The performance of the company has been relatively subdued for the six-month period on account of impending economic conditions prevailing in the United Kingdom. Though the company’s actual revenue profits have been in the green the company made losses due to valuation deficit. The next six-month period could be challenging for the company on account of further postponement of Brexit and the upcoming general elections.

Meggitt Plc

Meggitt Plc (MGGT) is a United Kingdom domiciled engineering company that offers advanced technologies, products and services. The company operates in 16 countries and focuses on three core sectors, namely aerospace, defence and energy. The differentiated technology and products of the company are underpinned by deep intellectual property, across a wide range of applications.

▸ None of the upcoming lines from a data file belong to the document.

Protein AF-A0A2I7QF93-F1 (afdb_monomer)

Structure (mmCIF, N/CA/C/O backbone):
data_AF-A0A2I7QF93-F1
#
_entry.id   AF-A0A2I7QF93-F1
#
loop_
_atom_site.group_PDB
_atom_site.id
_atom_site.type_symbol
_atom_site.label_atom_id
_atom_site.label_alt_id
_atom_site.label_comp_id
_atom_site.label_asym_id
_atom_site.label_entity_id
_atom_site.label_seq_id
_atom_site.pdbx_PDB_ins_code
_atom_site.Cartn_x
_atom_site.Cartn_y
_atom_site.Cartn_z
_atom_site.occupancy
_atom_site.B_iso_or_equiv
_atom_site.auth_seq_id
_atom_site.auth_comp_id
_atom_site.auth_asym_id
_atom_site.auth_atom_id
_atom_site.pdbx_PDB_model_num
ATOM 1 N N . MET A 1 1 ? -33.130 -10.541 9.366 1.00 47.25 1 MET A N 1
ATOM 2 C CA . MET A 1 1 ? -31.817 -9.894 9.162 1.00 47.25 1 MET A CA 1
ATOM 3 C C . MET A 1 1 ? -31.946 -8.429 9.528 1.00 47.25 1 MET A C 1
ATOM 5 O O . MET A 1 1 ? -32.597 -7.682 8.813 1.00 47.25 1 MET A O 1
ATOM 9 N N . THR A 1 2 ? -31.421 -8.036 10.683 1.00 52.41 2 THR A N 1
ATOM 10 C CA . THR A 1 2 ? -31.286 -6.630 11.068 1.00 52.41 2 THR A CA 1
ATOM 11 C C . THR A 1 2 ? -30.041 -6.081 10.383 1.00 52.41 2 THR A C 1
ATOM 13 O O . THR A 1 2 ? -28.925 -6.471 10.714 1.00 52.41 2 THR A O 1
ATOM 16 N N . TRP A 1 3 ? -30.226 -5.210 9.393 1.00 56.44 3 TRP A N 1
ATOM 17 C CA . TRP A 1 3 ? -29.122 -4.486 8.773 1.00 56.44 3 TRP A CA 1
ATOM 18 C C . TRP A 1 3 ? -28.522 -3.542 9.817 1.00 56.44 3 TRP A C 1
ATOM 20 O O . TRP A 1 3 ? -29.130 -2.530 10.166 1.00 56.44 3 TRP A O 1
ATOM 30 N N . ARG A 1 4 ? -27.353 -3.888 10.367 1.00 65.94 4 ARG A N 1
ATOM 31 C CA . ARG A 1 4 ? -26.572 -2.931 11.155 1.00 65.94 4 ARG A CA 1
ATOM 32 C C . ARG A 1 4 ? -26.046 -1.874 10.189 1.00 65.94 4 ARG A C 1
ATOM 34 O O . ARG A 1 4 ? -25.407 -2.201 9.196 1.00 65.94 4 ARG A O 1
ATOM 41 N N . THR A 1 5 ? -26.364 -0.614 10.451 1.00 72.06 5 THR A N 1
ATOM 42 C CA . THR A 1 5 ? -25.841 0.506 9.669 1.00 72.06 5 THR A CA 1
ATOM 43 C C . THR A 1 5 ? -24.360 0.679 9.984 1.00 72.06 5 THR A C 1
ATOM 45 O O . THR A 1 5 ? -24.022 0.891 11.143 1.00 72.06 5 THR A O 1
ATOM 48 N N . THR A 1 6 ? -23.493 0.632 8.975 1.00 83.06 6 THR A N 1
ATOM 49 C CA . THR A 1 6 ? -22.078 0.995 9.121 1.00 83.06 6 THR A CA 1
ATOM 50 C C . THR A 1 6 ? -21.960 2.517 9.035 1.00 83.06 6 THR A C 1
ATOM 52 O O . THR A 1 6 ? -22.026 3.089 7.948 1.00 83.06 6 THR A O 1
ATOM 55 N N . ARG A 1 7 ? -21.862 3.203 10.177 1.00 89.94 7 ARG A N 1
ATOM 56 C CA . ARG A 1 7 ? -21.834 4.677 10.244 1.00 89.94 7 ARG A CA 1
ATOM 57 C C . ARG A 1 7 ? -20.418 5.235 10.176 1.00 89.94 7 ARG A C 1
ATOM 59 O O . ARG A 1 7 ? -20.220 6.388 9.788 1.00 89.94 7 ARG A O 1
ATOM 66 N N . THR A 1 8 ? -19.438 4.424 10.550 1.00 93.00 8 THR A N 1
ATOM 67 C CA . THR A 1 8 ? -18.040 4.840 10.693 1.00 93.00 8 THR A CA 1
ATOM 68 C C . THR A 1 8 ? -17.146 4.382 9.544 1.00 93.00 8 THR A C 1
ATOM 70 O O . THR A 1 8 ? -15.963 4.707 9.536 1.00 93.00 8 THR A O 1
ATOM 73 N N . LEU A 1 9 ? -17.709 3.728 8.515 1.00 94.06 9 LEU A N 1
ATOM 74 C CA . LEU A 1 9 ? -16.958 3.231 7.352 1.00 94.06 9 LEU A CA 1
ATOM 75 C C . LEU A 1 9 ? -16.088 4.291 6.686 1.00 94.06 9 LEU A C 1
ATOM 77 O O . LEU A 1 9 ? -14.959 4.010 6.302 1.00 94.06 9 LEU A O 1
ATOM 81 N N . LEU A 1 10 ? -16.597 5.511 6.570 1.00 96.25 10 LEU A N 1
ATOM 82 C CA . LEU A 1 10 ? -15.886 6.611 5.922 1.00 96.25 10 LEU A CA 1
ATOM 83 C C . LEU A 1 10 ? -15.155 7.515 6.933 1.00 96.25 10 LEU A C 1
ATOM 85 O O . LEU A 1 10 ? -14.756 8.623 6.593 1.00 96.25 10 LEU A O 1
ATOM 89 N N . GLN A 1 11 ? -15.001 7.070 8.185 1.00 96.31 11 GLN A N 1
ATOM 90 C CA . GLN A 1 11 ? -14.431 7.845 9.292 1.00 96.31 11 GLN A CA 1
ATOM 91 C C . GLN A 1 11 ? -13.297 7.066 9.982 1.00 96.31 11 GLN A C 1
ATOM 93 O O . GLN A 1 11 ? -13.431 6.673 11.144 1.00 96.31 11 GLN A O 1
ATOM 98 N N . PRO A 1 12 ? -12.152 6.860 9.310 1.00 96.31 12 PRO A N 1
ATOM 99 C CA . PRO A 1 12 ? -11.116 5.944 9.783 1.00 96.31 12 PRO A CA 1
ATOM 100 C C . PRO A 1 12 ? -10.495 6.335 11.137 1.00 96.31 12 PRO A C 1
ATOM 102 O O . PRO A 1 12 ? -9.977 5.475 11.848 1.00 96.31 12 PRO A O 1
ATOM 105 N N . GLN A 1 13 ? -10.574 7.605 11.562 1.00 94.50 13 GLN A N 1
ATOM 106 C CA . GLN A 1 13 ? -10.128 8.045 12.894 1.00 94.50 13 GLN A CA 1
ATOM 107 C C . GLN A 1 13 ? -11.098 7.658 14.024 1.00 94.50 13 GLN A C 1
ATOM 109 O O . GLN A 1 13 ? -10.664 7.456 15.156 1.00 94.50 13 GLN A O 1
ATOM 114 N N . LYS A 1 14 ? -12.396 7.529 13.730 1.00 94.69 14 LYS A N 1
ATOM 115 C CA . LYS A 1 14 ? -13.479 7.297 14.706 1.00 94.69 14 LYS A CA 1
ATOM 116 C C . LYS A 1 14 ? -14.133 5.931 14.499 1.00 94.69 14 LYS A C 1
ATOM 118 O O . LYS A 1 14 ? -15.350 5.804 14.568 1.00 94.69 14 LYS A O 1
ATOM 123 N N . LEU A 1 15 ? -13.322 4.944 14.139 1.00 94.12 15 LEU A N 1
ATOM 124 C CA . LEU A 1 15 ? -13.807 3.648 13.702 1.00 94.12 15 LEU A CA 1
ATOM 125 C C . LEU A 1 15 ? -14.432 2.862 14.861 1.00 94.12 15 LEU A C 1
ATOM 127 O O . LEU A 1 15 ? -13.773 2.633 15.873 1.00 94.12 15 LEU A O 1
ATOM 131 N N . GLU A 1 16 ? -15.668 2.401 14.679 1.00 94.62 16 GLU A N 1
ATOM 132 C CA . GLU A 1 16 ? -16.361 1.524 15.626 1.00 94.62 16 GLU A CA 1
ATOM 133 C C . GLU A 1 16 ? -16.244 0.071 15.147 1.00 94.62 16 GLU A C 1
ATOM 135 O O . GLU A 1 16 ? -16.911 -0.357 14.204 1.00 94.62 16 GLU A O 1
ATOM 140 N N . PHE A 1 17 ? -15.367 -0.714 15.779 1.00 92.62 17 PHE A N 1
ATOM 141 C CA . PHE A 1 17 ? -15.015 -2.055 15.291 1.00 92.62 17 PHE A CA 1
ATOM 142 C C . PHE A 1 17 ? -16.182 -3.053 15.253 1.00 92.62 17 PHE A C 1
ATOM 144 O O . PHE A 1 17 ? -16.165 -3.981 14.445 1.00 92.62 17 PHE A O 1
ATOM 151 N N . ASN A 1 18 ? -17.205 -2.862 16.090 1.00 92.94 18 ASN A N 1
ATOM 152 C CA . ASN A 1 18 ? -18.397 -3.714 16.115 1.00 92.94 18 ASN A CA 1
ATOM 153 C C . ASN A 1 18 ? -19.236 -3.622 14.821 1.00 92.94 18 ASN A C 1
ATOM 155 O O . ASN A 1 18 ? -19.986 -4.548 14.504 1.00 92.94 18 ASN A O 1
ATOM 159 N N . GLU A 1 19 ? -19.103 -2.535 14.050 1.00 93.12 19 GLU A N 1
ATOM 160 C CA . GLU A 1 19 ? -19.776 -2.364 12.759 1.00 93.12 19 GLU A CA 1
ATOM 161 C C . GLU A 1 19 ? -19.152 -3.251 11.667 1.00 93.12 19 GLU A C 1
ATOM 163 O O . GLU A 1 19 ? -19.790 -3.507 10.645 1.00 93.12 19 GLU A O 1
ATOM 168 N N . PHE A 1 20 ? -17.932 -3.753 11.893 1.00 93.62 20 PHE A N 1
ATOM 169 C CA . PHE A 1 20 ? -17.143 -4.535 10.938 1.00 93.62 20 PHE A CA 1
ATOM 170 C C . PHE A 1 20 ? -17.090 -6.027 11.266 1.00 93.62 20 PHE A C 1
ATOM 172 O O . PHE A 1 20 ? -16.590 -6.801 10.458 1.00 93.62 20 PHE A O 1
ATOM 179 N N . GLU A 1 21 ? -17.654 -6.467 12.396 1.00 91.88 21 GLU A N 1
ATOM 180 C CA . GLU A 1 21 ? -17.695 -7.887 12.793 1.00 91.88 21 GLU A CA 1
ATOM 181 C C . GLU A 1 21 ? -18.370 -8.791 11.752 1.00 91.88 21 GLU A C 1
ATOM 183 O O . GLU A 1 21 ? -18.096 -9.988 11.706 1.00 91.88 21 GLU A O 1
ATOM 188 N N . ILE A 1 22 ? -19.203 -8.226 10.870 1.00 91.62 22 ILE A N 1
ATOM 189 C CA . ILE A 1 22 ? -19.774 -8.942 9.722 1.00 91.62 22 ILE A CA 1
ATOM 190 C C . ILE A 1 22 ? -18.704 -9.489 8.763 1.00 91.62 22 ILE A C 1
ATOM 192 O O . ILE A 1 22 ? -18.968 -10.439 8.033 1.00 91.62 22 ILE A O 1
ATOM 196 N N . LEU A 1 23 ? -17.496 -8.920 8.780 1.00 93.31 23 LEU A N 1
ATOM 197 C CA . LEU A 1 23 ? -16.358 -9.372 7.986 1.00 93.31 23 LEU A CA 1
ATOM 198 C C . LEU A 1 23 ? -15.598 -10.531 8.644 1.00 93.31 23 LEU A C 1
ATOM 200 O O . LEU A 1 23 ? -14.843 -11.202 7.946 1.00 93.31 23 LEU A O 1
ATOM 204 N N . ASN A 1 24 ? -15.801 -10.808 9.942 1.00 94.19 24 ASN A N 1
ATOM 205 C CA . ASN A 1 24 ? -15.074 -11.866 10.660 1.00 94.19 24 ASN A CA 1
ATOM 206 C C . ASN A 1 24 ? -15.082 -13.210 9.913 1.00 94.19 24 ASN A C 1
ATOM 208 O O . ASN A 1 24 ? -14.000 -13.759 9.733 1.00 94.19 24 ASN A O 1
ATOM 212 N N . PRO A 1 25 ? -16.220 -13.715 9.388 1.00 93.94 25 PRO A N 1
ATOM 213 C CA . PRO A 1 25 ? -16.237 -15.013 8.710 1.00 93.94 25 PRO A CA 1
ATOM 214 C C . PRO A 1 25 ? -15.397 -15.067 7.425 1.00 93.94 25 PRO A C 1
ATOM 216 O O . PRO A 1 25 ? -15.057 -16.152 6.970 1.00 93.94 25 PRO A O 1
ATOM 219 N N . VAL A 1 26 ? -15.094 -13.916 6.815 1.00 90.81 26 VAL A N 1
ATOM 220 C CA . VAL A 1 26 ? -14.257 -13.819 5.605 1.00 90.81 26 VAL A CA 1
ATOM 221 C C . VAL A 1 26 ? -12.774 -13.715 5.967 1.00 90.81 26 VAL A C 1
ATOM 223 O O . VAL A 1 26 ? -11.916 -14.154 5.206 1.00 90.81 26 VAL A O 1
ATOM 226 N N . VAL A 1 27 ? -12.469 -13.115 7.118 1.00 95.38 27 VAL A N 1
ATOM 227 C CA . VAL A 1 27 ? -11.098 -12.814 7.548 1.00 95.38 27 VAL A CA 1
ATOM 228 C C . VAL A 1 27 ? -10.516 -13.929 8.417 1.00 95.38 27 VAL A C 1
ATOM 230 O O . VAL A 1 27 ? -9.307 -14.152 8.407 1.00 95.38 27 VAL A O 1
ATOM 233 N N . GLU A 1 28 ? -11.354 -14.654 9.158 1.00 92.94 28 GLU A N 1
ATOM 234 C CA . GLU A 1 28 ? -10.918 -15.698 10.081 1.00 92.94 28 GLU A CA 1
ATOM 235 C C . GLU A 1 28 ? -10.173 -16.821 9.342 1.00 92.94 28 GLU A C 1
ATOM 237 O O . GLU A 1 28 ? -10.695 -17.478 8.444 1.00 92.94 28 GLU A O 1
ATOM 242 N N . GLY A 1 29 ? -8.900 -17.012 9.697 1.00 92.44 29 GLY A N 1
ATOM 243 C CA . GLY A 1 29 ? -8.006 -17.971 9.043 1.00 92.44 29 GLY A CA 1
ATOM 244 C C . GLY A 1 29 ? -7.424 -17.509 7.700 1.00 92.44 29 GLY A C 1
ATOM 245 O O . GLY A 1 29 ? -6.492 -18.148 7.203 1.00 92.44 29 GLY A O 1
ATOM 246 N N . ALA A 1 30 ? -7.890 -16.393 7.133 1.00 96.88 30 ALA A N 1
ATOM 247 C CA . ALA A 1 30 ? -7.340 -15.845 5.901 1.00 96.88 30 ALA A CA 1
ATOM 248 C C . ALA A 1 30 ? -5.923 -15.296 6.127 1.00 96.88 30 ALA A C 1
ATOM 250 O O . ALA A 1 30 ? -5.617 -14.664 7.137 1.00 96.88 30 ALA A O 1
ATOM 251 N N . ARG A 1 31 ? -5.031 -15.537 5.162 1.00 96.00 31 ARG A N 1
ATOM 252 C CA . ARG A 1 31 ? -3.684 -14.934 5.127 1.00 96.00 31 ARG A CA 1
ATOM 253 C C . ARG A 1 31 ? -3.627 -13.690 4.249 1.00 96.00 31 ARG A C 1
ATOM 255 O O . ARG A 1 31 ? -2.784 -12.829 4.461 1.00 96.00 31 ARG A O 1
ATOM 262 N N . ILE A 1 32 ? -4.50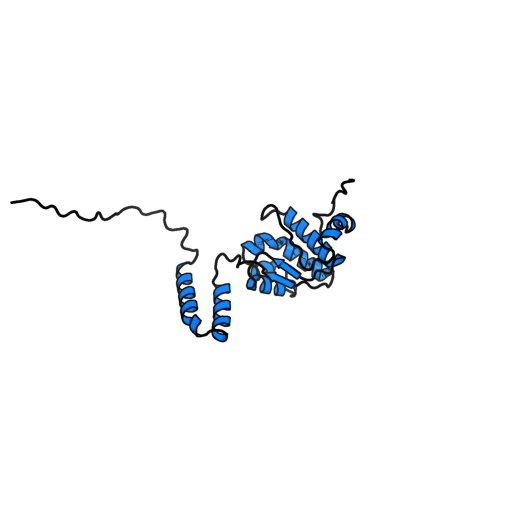9 -13.623 3.257 1.00 96.62 32 ILE A N 1
ATOM 263 C CA . ILE A 1 32 ? -4.616 -12.541 2.284 1.00 96.62 32 ILE A CA 1
ATOM 264 C C . ILE A 1 32 ? -6.104 -12.242 2.129 1.00 96.62 32 ILE A C 1
ATOM 266 O O . ILE A 1 32 ? -6.899 -13.163 1.942 1.00 96.62 32 ILE A O 1
ATOM 270 N N . VAL A 1 33 ? -6.469 -10.964 2.198 1.00 96.88 33 VAL A N 1
ATOM 271 C CA . VAL A 1 33 ? -7.833 -10.479 1.964 1.00 96.88 33 VAL A CA 1
ATOM 272 C C . VAL A 1 33 ? -7.772 -9.451 0.840 1.00 96.88 33 VAL A C 1
ATOM 274 O O . VAL A 1 33 ? -7.082 -8.441 0.956 1.00 96.88 33 VAL A O 1
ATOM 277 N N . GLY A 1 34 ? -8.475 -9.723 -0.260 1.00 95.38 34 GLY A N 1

The group’s operations are differentiated in five operating segments: Meggitt Equipment Group, Meggitt Sensing Systems, Meggitt Polymers & Composites, Meggitt Control Systems, and Meggitt Aircraft Braking Systems.

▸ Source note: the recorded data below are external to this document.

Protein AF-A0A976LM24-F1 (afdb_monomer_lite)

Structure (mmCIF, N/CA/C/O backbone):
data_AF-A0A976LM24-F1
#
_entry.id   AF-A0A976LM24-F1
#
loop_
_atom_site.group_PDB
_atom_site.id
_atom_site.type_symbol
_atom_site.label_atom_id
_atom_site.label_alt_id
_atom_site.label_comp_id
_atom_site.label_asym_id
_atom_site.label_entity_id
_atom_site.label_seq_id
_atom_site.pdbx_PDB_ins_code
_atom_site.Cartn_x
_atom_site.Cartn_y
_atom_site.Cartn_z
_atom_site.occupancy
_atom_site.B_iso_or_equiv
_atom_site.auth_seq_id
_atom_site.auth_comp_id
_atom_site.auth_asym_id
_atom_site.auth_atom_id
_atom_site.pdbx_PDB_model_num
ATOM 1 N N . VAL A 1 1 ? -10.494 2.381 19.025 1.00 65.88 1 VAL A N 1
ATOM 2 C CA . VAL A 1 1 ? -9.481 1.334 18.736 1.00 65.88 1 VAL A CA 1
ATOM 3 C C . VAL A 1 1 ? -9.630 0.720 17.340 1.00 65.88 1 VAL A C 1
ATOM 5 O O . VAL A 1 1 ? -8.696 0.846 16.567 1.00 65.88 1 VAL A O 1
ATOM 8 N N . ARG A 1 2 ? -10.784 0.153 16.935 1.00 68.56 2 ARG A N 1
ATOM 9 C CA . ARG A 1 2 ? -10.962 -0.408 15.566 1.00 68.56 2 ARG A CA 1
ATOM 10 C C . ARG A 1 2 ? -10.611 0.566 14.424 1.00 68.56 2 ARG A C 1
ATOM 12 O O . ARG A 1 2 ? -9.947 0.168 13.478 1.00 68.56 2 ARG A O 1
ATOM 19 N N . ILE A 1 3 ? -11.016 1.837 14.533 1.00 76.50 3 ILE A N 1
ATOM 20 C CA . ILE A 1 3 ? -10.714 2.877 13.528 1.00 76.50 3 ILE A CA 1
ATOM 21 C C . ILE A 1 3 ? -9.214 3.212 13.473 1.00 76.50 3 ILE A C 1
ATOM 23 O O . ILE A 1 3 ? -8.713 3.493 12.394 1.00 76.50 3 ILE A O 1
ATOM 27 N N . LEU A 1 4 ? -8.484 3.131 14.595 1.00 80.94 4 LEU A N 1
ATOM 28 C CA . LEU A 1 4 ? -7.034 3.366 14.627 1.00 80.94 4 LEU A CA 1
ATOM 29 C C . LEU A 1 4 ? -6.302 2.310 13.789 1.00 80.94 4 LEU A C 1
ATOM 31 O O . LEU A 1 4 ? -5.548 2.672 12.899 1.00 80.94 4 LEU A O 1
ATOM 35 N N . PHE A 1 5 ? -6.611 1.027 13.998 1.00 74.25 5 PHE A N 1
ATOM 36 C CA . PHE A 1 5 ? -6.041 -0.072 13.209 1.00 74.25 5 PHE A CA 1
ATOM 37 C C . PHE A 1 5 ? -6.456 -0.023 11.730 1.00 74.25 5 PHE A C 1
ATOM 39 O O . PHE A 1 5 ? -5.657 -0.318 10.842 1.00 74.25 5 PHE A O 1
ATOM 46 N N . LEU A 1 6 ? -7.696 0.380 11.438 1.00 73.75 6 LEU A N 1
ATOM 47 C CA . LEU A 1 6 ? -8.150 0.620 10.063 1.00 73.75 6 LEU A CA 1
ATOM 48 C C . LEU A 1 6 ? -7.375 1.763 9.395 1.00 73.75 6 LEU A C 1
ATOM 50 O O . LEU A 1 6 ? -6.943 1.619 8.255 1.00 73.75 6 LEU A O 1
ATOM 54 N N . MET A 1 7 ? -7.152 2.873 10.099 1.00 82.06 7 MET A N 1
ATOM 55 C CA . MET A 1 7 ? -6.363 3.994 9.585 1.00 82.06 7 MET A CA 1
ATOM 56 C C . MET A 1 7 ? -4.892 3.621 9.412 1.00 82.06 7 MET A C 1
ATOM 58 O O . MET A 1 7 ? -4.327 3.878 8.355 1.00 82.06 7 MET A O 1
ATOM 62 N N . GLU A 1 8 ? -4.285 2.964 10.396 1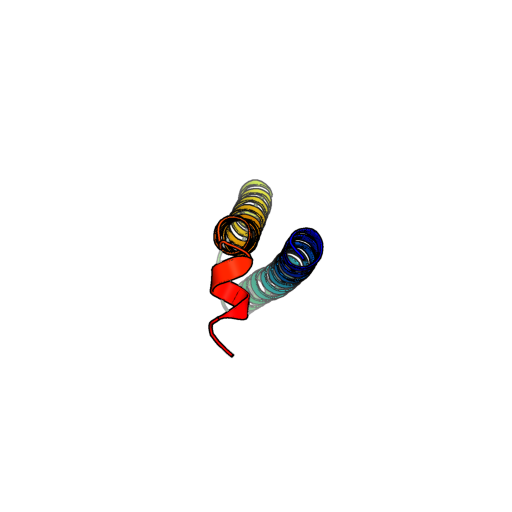.00 77.69 8 GLU A N 1
ATOM 63 C CA . GLU A 1 8 ? -2.895 2.514 10.339 1.00 77.69 8 GLU A CA 1
ATOM 64 C C . GLU A 1 8 ? -2.673 1.527 9.189 1.00 77.69 8 GLU A C 1
ATOM 66 O O . GLU A 1 8 ? -1.768 1.715 8.382 1.00 77.69 8 GLU A O 1
ATOM 71 N N . SER A 1 9 ? -3.556 0.539 9.024 1.00 74.50 9 SER A N 1
ATOM 72 C CA . SER A 1 9 ? -3.484 -0.391 7.891 1.00 74.50 9 SER A CA 1
ATOM 73 C C . SER A 1 9 ? -3.721 0.279 6.536 1.00 74.50 9 SER A C 1
ATOM 75 O O . SER A 1 9 ? -3.059 -0.072 5.560 1.00 74.50 9 SER A O 1
ATOM 77 N N . THR A 1 10 ? -4.598 1.282 6.454 1.00 76.62 10 THR A N 1
ATOM 78 C CA . THR A 1 10 ? -4.798 2.071 5.226 1.00 76.62 10 THR A CA 1
ATOM 79 C C . THR A 1 10 ? -3.549 2.895 4.890 1.00 76.62 10 THR A C 1
ATOM 81 O O . THR A 1 10 ? -3.107 2.927 3.743 1.00 76.62 10 THR A O 1
ATOM 84 N N . VAL A 1 11 ? -2.916 3.521 5.883 1.00 83.75 11 VAL A N 1
ATOM 85 C CA . VAL A 1 11 ? -1.676 4.290 5.685 1.00 83.75 11 VAL A CA 1
ATOM 86 C C . VAL A 1 11 ? -0.515 3.368 5.301 1.00 83.75 11 VAL A C 1
ATOM 88 O O . VAL A 1 11 ? 0.187 3.634 4.329 1.00 83.75 11 VAL A O 1
ATOM 91 N N . LEU A 1 12 ? -0.339 2.245 5.999 1.00 80.88 12 LEU A N 1
ATOM 92 C CA . LEU A 1 12 ? 0.719 1.277 5.701 1.00 80.88 12 LEU A CA 1
ATOM 93 C C . LEU A 1 12 ? 0.538 0.626 4.323 1.00 80.88 12 LEU A C 1
ATOM 95 O O . LEU A 1 12 ? 1.514 0.467 3.593 1.00 80.88 12 LEU A O 1
ATOM 99 N N . SER A 1 13 ? -0.693 0.287 3.930 1.00 74.00 13 SER A N 1
ATOM 100 C CA . SER A 1 13 ? -0.973 -0.296 2.610 1.00 74.00 13 SER A CA 1
ATOM 101 C C . SER A 1 13 ? -0.777 0.693 1.463 1.00 74.00 13 SER A C 1
ATOM 103 O O . SER A 1 13 ? -0.228 0.318 0.426 1.00 74.00 13 SER A O 1
ATOM 105 N N . THR A 1 14 ? -1.157 1.960 1.643 1.00 77.25 14 THR A N 1
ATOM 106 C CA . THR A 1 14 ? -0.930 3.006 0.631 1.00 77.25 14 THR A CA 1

The shares of the company have their listing on the London Stock Exchange on the main market segment. There the shares trade with the ticker name MGGT. The shares of the company also form part of the FTSE 100 index.

Trading Update

The company on 12 November 2019 came out with its trading update on its third quarter performance for the year 2019.

  • The organic revenue of the company for the period grew by 11 per cent, driven by all the end market segments, especially aided by a strong revenue performance in Defence.
  • In the company’s Civil Aerospace vertical, Original Equipment revenues grew by 4 per cent. In the Defence business vertical, revenues grew by 20 per cent and in the Energy business vertical, revenues grew by 26 per cent in the third quarter.

Performance at the London Stock Exchange

Price Chart as on 12 November 2019, before the market close (Source: Thomson Reuters)

On 12 November 2019, at the time of writing the report (before market close, GMT 1.16 PM), MGGT shares were trading on the London Stock Exchange at GBX 624.00.

The stock of the company has a 52-week High of GBX 646.60 and a 52-week low of GBX 456.10. The total market capitalization of the company at the time of writing this report was £4.8 billion.

Outlook

As a result of the above performance the management is buoyant about the performance for the rest of the year. The management now is upgrading its guidance to a revenue growth of 6 per cent to 7 per cent instead of 4 per cent to 6 per cent guided previously, for the full year 2019.

Aggreko Plc

Aggreko Plc is a United Kingdom domiciled modular and mobile power provider also offering associated engineering services. The company rents its equipment’s across a range of geographies in advanced as well as emerging markets. The sectors served by the company are manufacturing, mining, oil & gas, construction and shipping to name a few.

The shares of the company have their share listing on the London Stock Exchange, in the main market segment. There the shares trade with the ticker name AGK. The shares of the company also form part of the FTSE 250 index.

Trading Update

The company on 12 November 2019 came out with its trading update on its third quarter performance for the year 2019.

  • The underlying revenues of the company for the nine months ending on 30 September 2019 was down by 2 percent compared to last year, with reported revenue of the company also down by 8 per cent.
  • When the company’s revenue from the Winter Olympics help in 2018 and early design revenue for the Olympics to be held in 2020 in Tokyo are excluded, the underlying revenue of the company was in line with that in the previous year.

Performance at the London Stock Exchange

Price Chart as on 12 November 2019, before the market close (Source: Thomson Reuters)

On 12 November 2019, at the time of writing the report (before market close, GMT 1.16 PM), AGK shares were trading on the London Stock Exchange at GBX 815.60.

The stock of the Company has a 52-week High of GBX 869.60 and a 52-week low of GBX 688.90. The total market capitalization of the Company at the time of writing this report was £2.04 billion.

Outlook

The earnings expectations of the company for full year 2019 are in line with the market expectations and it aims to deliver a ROCE which will be close to 15 percent in 2020.